A large percentage of AI projects are abandoned before reaching full deployment, with failure rates consistently reported between 42% and 95% depending on the context and definition. The most reliable recent figures suggest that 42% of companies scrapped most of their AI initiatives in 2025, while on average, 46% of AI proof-of-concepts are abandoned before reaching production. For generative AI projects, failure rates may be even higher, sometimes reported at 95%.
Key AI Project Abandonment Statistics
General AI Projects: 42% of companies abandoned most AI initiatives in 2025—up from 17% in 2024.
Proof of Concepts: 46% of AI proof-of-concepts (POCs) are typically abandoned before production.
Enterprise Scale: 70–90% of enterprise AI initiatives fail to scale into recurring operations.

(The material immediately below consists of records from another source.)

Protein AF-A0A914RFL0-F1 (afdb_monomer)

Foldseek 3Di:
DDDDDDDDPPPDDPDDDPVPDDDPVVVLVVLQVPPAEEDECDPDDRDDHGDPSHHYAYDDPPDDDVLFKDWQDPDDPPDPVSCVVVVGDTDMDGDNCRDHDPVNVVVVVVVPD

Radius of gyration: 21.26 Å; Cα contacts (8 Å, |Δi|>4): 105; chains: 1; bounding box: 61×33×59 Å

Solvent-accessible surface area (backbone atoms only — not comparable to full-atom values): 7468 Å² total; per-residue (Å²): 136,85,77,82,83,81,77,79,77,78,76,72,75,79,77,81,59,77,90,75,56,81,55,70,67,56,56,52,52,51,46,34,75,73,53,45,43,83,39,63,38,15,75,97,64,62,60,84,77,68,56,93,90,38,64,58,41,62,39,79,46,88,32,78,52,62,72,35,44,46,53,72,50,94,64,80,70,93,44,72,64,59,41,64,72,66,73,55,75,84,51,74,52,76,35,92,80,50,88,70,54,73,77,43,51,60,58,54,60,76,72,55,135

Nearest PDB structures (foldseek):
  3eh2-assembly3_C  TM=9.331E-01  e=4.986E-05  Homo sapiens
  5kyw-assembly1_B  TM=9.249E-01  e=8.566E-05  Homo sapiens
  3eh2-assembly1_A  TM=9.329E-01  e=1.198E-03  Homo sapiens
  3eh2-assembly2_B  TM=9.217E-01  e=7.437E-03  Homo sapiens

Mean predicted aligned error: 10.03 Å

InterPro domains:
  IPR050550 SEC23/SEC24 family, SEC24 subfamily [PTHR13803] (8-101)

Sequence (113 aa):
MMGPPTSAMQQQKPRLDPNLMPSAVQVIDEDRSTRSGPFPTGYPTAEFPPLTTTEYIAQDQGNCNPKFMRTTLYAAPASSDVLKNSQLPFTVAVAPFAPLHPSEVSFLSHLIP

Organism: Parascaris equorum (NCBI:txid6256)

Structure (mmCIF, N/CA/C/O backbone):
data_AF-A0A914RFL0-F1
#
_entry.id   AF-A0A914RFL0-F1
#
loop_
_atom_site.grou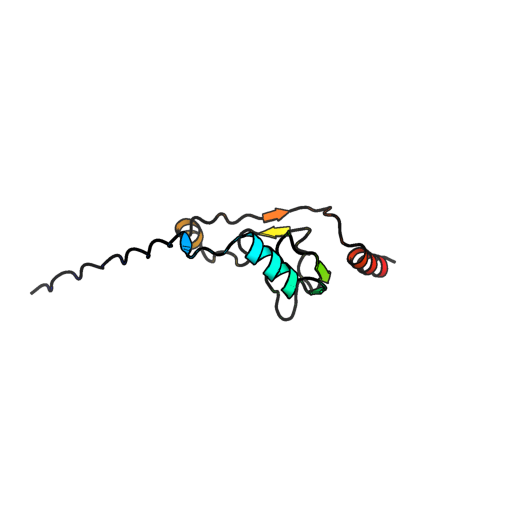p_PDB
_atom_site.id
_atom_site.type_symbol
_atom_site.label_atom_id
_atom_site.label_alt_id
_atom_site.label_comp_id
_atom_site.label_asym_id
_atom_site.label_entity_id
_atom_site.label_seq_id
_atom_site.pdbx_PDB_ins_code
_atom_site.Cartn_x
_atom_site.Cartn_y
_atom_site.Cartn_z
_atom_site.occupancy
_atom_site.B_iso_or_equiv
_atom_site.auth_seq_id
_atom_site.auth_comp_id
_atom_site.auth_asym_id
_atom_site.auth_atom_id
_atom_site.pdbx_PDB_model_num
ATOM 1 N N . MET A 1 1 ? -32.522 19.490 45.000 1.00 51.53 1 MET A N 1
ATOM 2 C CA . MET A 1 1 ? -33.149 19.780 43.695 1.00 51.53 1 MET A CA 1
ATOM 3 C C . MET A 1 1 ? -32.267 19.172 42.607 1.00 51.53 1 MET A C 1
ATOM 5 O O . MET A 1 1 ? -31.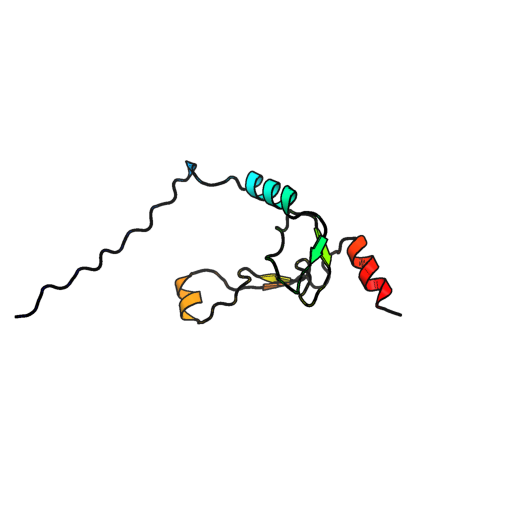180 19.685 42.385 1.00 51.53 1 MET A O 1
ATOM 9 N N . MET A 1 2 ? -32.658 18.028 42.032 1.00 52.50 2 MET A N 1
ATOM 10 C CA . MET A 1 2 ? -31.966 17.397 40.893 1.00 52.50 2 MET A CA 1
ATOM 11 C C . MET A 1 2 ? -32.297 18.183 39.620 1.00 52.50 2 MET A C 1
ATOM 13 O O . MET A 1 2 ? -33.472 18.379 39.321 1.00 52.50 2 MET A O 1
ATOM 17 N N . GLY A 1 3 ? -31.276 18.662 38.906 1.00 58.78 3 GLY A N 1
ATOM 18 C CA . GLY A 1 3 ? -31.444 19.260 37.578 1.00 58.78 3 GLY A CA 1
ATOM 19 C C . GLY A 1 3 ? -31.826 18.201 36.532 1.00 58.78 3 GLY A C 1
ATOM 20 O O . GLY A 1 3 ? -31.545 17.019 36.741 1.00 58.78 3 GLY A O 1
ATOM 21 N N . PRO A 1 4 ? -32.485 18.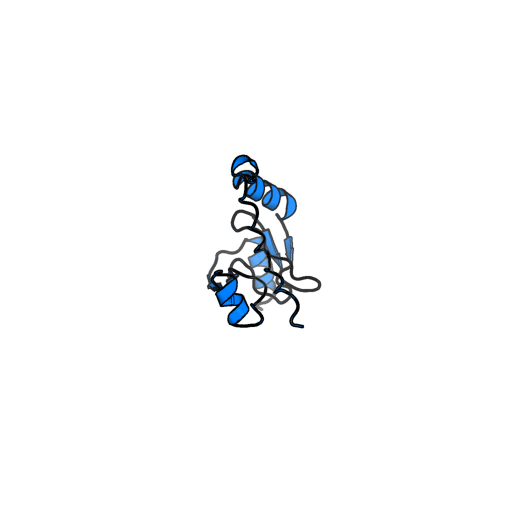589 35.427 1.00 58.50 4 PRO A N 1
ATOM 22 C CA . PRO A 1 4 ? -32.971 17.642 34.430 1.00 58.50 4 PRO A CA 1
ATOM 23 C C . PRO A 1 4 ? -31.805 17.000 33.658 1.00 58.50 4 PRO A C 1
ATOM 25 O O . PRO A 1 4 ? -30.784 17.656 33.433 1.00 58.50 4 PRO A O 1
ATOM 28 N N . PRO A 1 5 ? -31.937 15.732 33.227 1.00 52.88 5 PRO A N 1
ATOM 29 C CA . PRO A 1 5 ? -30.915 15.073 32.429 1.00 52.88 5 PRO A CA 1
ATOM 30 C C . PRO A 1 5 ? -30.839 15.737 31.050 1.00 52.88 5 PRO A C 1
ATOM 32 O O . PRO A 1 5 ? -31.838 15.846 30.338 1.00 52.88 5 PRO A O 1
ATOM 35 N N . THR A 1 6 ? -29.648 16.179 30.659 1.00 57.88 6 THR A N 1
ATOM 36 C CA . THR A 1 6 ? -29.356 16.594 29.289 1.00 57.88 6 THR A CA 1
ATOM 37 C C . THR A 1 6 ? -29.417 15.363 28.389 1.00 57.88 6 THR A C 1
ATOM 39 O O . THR A 1 6 ? -28.517 14.526 28.369 1.00 57.88 6 THR A O 1
ATOM 42 N N . SER A 1 7 ? -30.508 15.228 27.640 1.00 56.91 7 SER A N 1
ATOM 43 C CA . SER A 1 7 ? -30.617 14.269 26.545 1.00 56.91 7 SER A CA 1
ATOM 44 C C . SER A 1 7 ? -29.536 14.579 25.508 1.00 56.91 7 SER A C 1
ATOM 46 O O . SER A 1 7 ? -29.623 15.578 24.793 1.00 56.91 7 SER A O 1
ATOM 48 N N . ALA A 1 8 ? -28.504 13.735 25.447 1.00 57.34 8 ALA A N 1
ATOM 49 C CA . ALA A 1 8 ? -27.498 13.770 24.397 1.00 57.34 8 ALA A CA 1
ATOM 50 C C . ALA A 1 8 ? -28.195 13.511 23.055 1.00 57.34 8 ALA A C 1
ATOM 52 O O . ALA A 1 8 ? -28.585 12.384 22.750 1.00 57.34 8 ALA A O 1
ATOM 53 N N . MET A 1 9 ? -28.397 14.570 22.268 1.00 52.19 9 MET A N 1
ATOM 54 C CA . MET A 1 9 ? -28.844 14.451 20.886 1.00 52.19 9 MET A CA 1
ATOM 55 C C . MET A 1 9 ? -27.790 13.647 20.125 1.00 52.19 9 MET A C 1
ATOM 57 O O . MET A 1 9 ? -26.702 14.143 19.838 1.00 52.19 9 MET A O 1
ATOM 61 N N . GLN A 1 10 ? -28.107 12.392 19.807 1.00 56.12 10 GLN A N 1
ATOM 62 C CA . GLN A 1 10 ? -27.384 11.629 18.799 1.00 56.12 10 GLN A CA 1
ATOM 63 C C . GLN A 1 10 ? -27.550 12.371 17.472 1.00 56.12 10 GLN A C 1
ATOM 65 O O . GLN A 1 10 ? -28.571 12.245 16.800 1.00 56.12 10 GLN A O 1
ATOM 70 N N . GLN A 1 11 ? -26.561 13.191 17.118 1.00 58.88 11 GLN A N 1
ATOM 71 C CA . GLN A 1 11 ? -26.470 13.795 15.797 1.00 58.88 11 GLN A CA 1
ATOM 72 C C . GLN A 1 11 ? -26.387 12.668 14.770 1.00 58.88 11 GLN A C 1
ATOM 74 O O . GLN A 1 11 ? -25.374 11.985 14.622 1.00 58.88 11 GLN A O 1
ATOM 79 N N . GLN A 1 12 ? -27.515 12.441 14.104 1.00 58.34 12 GLN A N 1
ATOM 80 C CA . GLN A 1 12 ? -27.639 11.528 12.985 1.00 58.34 12 GLN A CA 1
ATOM 81 C C . GLN A 1 12 ? -26.640 11.980 11.920 1.00 58.34 12 GLN A C 1
ATOM 83 O O . GLN A 1 12 ? -26.748 13.090 11.400 1.00 58.34 12 GLN A O 1
ATOM 88 N N . LYS A 1 13 ? -25.633 11.141 11.639 1.00 62.81 13 LYS A N 1
ATOM 89 C CA . LYS A 1 13 ? -24.665 11.395 10.567 1.00 62.81 13 LYS A CA 1
ATOM 90 C C . LYS A 1 13 ? -25.450 11.722 9.288 1.00 62.81 13 LYS A C 1
ATOM 92 O O . LYS A 1 13 ? -26.319 10.920 8.927 1.00 62.81 13 LYS A O 1
ATOM 97 N N . PRO A 1 14 ? -25.183 12.862 8.625 1.00 68.12 14 PRO A N 1
ATOM 98 C CA . PRO A 1 14 ? -25.816 13.189 7.356 1.00 68.12 14 PRO A CA 1
ATOM 99 C C . PRO A 1 14 ? -25.668 12.000 6.408 1.00 68.12 14 PRO A C 1
ATOM 101 O O . PRO A 1 14 ? -24.566 11.475 6.235 1.00 68.12 14 PRO A O 1
ATOM 104 N N . ARG A 1 15 ? -26.782 11.527 5.844 1.00 71.94 15 ARG A N 1
ATOM 105 C CA . ARG A 1 15 ? -26.734 10.505 4.796 1.00 71.94 15 ARG A CA 1
ATOM 106 C C . ARG A 1 15 ? -25.986 11.109 3.606 1.00 71.94 15 ARG A C 1
ATOM 108 O O . ARG A 1 15 ? -26.315 12.221 3.204 1.00 71.94 15 ARG A O 1
ATOM 115 N N . LEU A 1 16 ? -24.982 10.406 3.081 1.00 77.12 16 LEU A N 1
ATOM 116 C CA . LEU A 1 16 ? -24.299 10.822 1.855 1.00 77.12 16 LEU A CA 1
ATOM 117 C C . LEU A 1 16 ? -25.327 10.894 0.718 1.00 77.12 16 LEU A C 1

Generative AI: Up to 95% of business attempts to integrate generative AI reportedly fail.
Is AI in a bubble?
Many experts, data, and market leaders believe the current state of artificial intelligence resembles a classic investment bubble, although there is debate about whether it will crash or evolve into lasting transformation. Extreme valuations, massive venture capital inflows, hype-driven investment behavior, and a high rate of abandoned projects all display warning signs reminiscent of the dot-com bubble era.
Evidence AI Is in a Bubble
Major economists and tech CEOs (including Sam Altman of OpenAI) openly say the sector is exhibiting bubble-like traits: funding surpassing fundamentals, valuations detached from business results, and FOMO driving reckless investment.
MIT studies show 95% of generative AI business integrations fail, with only a handful of projects delivering meaningful ROI.
Hundreds of AI startups achieve “unicorn” status ($1 billion+) despite having no mature products or profits.
AI company stock prices now trade at higher price-to-earnings ratios than during the dot-com bubble, said to be “even more unrealistic” than in 2000.
Investors poured record-breaking sums into AI startups in 2025, often for companies with limited operational history.
The evidence strongly supports labeling the AI sector as a bubble in 2025, with many similarities to previous tech bubbles—though the ultimate impact will depend on how the industry adapts and matures.